[RECORD SET]:
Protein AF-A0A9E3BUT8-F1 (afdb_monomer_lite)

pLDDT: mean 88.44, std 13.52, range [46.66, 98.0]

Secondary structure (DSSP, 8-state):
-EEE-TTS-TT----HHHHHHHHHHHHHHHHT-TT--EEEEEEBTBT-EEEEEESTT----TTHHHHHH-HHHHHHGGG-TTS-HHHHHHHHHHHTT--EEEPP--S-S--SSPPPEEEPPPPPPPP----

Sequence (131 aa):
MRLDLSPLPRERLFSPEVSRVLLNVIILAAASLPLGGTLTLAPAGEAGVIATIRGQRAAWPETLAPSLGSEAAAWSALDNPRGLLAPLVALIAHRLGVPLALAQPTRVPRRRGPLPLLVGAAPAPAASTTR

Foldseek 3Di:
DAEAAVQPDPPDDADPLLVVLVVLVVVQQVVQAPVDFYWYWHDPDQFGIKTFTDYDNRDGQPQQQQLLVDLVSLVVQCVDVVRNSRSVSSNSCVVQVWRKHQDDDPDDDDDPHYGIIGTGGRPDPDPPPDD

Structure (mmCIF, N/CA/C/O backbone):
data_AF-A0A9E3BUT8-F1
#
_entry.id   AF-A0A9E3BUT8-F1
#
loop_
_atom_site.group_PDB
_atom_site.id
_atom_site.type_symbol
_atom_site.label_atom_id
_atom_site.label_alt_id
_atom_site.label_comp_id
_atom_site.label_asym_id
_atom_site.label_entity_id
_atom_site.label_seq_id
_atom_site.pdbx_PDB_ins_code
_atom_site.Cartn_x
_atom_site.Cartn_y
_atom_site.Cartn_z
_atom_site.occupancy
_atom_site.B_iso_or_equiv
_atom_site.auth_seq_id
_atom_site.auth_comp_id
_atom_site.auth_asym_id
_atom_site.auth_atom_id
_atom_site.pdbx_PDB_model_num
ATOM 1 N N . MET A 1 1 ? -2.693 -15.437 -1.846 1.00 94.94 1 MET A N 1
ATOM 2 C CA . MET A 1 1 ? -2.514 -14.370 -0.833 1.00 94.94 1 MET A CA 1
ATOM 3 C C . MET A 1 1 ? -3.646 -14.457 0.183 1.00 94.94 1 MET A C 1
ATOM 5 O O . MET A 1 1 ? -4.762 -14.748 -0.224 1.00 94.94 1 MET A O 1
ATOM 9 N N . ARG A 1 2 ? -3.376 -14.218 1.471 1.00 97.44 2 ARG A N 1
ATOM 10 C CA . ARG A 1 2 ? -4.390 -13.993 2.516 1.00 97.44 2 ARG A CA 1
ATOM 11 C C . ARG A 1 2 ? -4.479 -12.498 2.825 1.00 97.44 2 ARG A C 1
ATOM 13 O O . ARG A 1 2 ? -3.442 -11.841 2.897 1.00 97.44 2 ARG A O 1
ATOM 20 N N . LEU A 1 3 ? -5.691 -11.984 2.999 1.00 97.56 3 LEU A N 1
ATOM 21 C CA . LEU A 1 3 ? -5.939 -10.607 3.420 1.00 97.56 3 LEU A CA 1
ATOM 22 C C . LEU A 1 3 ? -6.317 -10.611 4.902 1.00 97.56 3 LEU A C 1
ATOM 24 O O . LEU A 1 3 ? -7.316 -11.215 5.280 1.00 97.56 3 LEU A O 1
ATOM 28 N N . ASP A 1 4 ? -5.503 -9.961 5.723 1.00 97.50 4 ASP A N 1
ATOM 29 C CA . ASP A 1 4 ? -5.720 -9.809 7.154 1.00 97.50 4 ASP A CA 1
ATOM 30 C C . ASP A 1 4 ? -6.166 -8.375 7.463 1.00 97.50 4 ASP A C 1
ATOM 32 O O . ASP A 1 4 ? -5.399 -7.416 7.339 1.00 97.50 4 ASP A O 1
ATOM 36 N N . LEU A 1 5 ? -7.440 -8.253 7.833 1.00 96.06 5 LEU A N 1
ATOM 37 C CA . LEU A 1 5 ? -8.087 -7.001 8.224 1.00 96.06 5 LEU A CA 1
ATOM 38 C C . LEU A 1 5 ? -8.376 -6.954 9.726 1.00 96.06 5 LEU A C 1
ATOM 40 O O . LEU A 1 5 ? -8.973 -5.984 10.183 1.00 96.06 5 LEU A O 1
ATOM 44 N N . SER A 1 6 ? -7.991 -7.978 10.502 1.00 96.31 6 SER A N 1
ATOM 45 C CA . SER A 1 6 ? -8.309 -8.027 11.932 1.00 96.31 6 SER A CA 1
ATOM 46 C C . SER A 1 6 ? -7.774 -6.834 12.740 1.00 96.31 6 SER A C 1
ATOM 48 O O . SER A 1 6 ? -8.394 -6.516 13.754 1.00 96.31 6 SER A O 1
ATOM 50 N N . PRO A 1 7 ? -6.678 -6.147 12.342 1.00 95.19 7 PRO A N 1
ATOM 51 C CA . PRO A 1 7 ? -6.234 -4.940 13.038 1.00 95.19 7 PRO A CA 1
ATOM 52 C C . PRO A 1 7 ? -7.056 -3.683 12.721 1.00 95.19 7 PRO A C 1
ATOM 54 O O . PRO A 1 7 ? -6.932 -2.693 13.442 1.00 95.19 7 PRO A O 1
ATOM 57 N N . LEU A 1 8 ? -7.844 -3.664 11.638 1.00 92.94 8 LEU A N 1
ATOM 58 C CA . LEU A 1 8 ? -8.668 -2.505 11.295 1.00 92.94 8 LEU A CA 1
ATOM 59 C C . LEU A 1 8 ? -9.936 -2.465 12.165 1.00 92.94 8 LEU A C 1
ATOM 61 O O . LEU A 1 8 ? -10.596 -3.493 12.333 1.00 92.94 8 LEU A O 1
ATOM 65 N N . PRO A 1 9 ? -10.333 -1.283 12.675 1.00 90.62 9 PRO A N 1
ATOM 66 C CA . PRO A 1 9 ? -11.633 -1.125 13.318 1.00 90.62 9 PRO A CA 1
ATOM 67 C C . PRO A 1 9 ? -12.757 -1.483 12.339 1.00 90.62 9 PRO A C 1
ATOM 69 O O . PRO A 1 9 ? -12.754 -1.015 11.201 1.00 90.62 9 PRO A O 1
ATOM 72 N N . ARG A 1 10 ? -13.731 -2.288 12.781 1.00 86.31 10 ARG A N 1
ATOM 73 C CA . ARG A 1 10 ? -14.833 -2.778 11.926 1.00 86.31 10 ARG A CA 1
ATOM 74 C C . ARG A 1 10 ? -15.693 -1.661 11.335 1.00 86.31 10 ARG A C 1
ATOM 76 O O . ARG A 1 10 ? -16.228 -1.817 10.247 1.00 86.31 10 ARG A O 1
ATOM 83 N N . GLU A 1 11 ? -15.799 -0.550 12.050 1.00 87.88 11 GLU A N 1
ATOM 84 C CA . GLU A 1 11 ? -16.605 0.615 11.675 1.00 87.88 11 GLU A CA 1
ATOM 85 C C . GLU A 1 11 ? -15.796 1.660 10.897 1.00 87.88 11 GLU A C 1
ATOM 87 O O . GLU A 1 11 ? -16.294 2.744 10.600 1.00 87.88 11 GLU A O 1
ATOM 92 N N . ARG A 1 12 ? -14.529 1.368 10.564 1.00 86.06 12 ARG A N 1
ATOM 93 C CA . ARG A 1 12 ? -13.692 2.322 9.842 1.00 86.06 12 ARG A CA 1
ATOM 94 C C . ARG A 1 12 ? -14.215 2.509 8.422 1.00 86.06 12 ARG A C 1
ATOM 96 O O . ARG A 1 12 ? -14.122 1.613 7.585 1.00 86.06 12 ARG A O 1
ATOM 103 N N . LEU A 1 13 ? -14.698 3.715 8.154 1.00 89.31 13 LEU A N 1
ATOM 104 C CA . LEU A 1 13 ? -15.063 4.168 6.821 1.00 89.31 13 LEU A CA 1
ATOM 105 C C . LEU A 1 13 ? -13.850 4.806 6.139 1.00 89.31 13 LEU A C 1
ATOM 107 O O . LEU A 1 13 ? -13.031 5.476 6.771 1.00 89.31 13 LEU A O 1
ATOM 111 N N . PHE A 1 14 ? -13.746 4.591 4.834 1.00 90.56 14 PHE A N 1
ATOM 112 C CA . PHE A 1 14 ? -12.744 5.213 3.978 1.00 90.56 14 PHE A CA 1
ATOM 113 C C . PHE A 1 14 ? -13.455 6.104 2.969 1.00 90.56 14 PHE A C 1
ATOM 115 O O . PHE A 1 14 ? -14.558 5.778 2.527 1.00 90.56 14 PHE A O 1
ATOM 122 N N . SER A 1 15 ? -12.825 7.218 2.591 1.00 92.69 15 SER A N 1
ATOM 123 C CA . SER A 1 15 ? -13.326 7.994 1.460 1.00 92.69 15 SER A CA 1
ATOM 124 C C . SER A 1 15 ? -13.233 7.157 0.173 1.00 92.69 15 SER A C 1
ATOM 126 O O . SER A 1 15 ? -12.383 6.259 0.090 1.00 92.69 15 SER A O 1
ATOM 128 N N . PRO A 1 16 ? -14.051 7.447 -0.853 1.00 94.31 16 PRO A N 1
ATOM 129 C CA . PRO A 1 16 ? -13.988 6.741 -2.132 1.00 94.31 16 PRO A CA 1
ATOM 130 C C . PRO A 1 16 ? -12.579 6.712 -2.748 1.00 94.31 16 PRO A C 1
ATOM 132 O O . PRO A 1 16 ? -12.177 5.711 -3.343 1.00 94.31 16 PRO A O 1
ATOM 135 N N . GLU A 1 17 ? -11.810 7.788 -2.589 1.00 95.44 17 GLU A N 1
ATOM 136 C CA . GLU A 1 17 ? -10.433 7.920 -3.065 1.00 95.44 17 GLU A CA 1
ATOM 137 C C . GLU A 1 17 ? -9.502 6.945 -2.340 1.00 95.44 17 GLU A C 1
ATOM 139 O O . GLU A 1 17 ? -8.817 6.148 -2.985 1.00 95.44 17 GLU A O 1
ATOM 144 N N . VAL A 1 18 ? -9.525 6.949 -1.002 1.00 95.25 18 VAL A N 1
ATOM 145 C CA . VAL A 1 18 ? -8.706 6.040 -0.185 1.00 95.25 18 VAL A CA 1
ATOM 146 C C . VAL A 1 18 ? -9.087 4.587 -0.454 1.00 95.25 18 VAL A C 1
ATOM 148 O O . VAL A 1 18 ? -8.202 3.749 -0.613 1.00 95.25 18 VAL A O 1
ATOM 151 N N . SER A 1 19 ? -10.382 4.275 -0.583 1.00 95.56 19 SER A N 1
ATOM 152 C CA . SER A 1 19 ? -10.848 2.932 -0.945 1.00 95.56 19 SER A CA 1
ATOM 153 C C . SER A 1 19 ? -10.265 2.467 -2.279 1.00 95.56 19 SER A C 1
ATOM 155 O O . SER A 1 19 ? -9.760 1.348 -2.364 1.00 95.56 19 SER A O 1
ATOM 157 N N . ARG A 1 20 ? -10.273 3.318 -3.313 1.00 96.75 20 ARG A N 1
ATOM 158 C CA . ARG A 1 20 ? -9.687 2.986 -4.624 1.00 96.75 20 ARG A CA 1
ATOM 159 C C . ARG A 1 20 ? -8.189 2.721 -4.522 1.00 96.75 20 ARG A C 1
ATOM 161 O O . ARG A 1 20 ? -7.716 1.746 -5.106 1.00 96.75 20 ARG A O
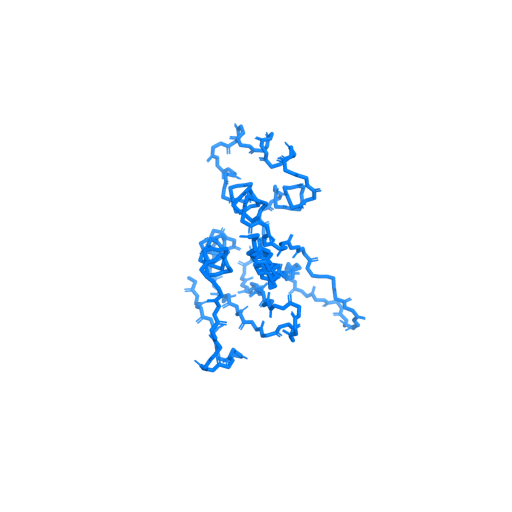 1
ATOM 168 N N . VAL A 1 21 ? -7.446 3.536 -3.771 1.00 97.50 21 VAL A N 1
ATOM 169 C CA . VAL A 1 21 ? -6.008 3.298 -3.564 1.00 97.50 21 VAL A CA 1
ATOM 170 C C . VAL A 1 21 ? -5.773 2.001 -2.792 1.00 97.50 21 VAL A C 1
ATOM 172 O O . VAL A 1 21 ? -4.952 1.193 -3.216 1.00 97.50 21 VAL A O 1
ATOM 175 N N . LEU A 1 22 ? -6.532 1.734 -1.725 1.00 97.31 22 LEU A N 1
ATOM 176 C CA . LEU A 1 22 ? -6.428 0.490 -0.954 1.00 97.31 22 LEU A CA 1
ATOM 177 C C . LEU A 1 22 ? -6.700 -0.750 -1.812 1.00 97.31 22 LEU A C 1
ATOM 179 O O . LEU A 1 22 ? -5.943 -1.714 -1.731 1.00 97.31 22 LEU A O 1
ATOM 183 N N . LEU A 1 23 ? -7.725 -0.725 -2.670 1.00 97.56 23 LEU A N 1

[EXERCISE INSTRUCTIONS]:
Above are the records. Copy the lines beginning at the one that has "ATOM 83 N N" and ending with the one that has "ATOM 135 N N", unchanged.

[EXERCISE OUTPUT]:
ATOM 83 N N . GLU A 1 11 ? -15.799 -0.550 12.050 1.00 87.88 11 GLU A N 1
ATOM 84 C CA . GLU A 1 11 ? -16.605 0.615 11.675 1.00 87.88 11 GLU A CA 1
ATOM 85 C C . GLU A 1 11 ? -15.796 1.660 10.897 1.00 87.88 11 GLU A C 1
ATOM 87 O O . GLU A 1 11 ? -16.294 2.744 10.600 1.00 87.88 11 GLU A O 1
ATOM 92 N N . ARG A 1 12 ? -14.529 1.368 10.564 1.00 86.06 12 ARG A N 1
ATOM 93 C CA . ARG A 1 12 ? -13.692 2.322 9.842 1.00 86.06 12 ARG A CA 1
ATOM 94 C C . ARG A 1 12 ? -14.215 2.509 8.422 1.00 86.06 12 ARG A C 1
ATOM 96 O O . ARG A 1 12 ? -14.122 1.613 7.585 1.00 86.06 12 ARG A O 1
ATOM 103 N N . LEU A 1 13 ? -14.698 3.715 8.154 1.00 89.31 13 LEU A N 1
ATOM 104 C CA . LEU A 1 13 ? -15.063 4.168 6.821 1.00 89.31 13 LEU A CA 1
ATOM 105 C C . LEU A 1 13 ? -13.850 4.806 6.139 1.00 89.31 13 LEU A C 1
ATOM 107 O O . LEU A 1 13 ? -13.031 5.476 6.771 1.00 89.31 13 LEU A O 1
ATOM 111 N N . PHE A 1 14 ? -13.746 4.591 4.834 1.00 90.56 14 PHE A N 1
ATOM 112 C CA . PHE A 1 14 ? -12.744 5.213 3.978 1.00 90.56 14 PHE A CA 1
ATOM 113 C C . PHE A 1 14 ? -13.455 6.104 2.969 1.00 90.56 14 PHE A C 1
ATOM 115 O O . PHE A 1 14 ? -14.558 5.778 2.527 1.00 90.56 14 PHE A O 1
ATOM 122 N N . SER A 1 15 ? -12.825 7.218 2.591 1.00 92.69 15 SER A N 1
ATOM 123 C CA . SER A 1 15 ? -13.326 7.994 1.460 1.00 92.69 15 SER A CA 1
ATOM 124 C C . SER A 1 15 ? -13.233 7.157 0.173 1.00 92.69 15 SER A C 1
ATOM 126 O O . SER A 1 15 ? -12.383 6.259 0.090 1.00 92.69 15 SER A O 1
ATOM 128 N N . PRO A 1 16 ? -14.051 7.447 -0.853 1.00 94.31 16 PRO A N 1
ATOM 129 C CA . PRO A 1 16 ? -13.988 6.741 -2.132 1.00 94.31 16 PRO A CA 1
ATOM 130 C C . PRO A 1 16 ? -12.579 6.712 -2.748 1.00 94.31 16 PRO A C 1
ATOM 132 O O . PRO A 1 16 ? -12.177 5.711 -3.343 1.00 94.31 16 PRO A O 1
ATOM 135 N N . GLU A 1 17 ? -11.810 7.788 -2.589 1.00 95.44 17 GLU A N 1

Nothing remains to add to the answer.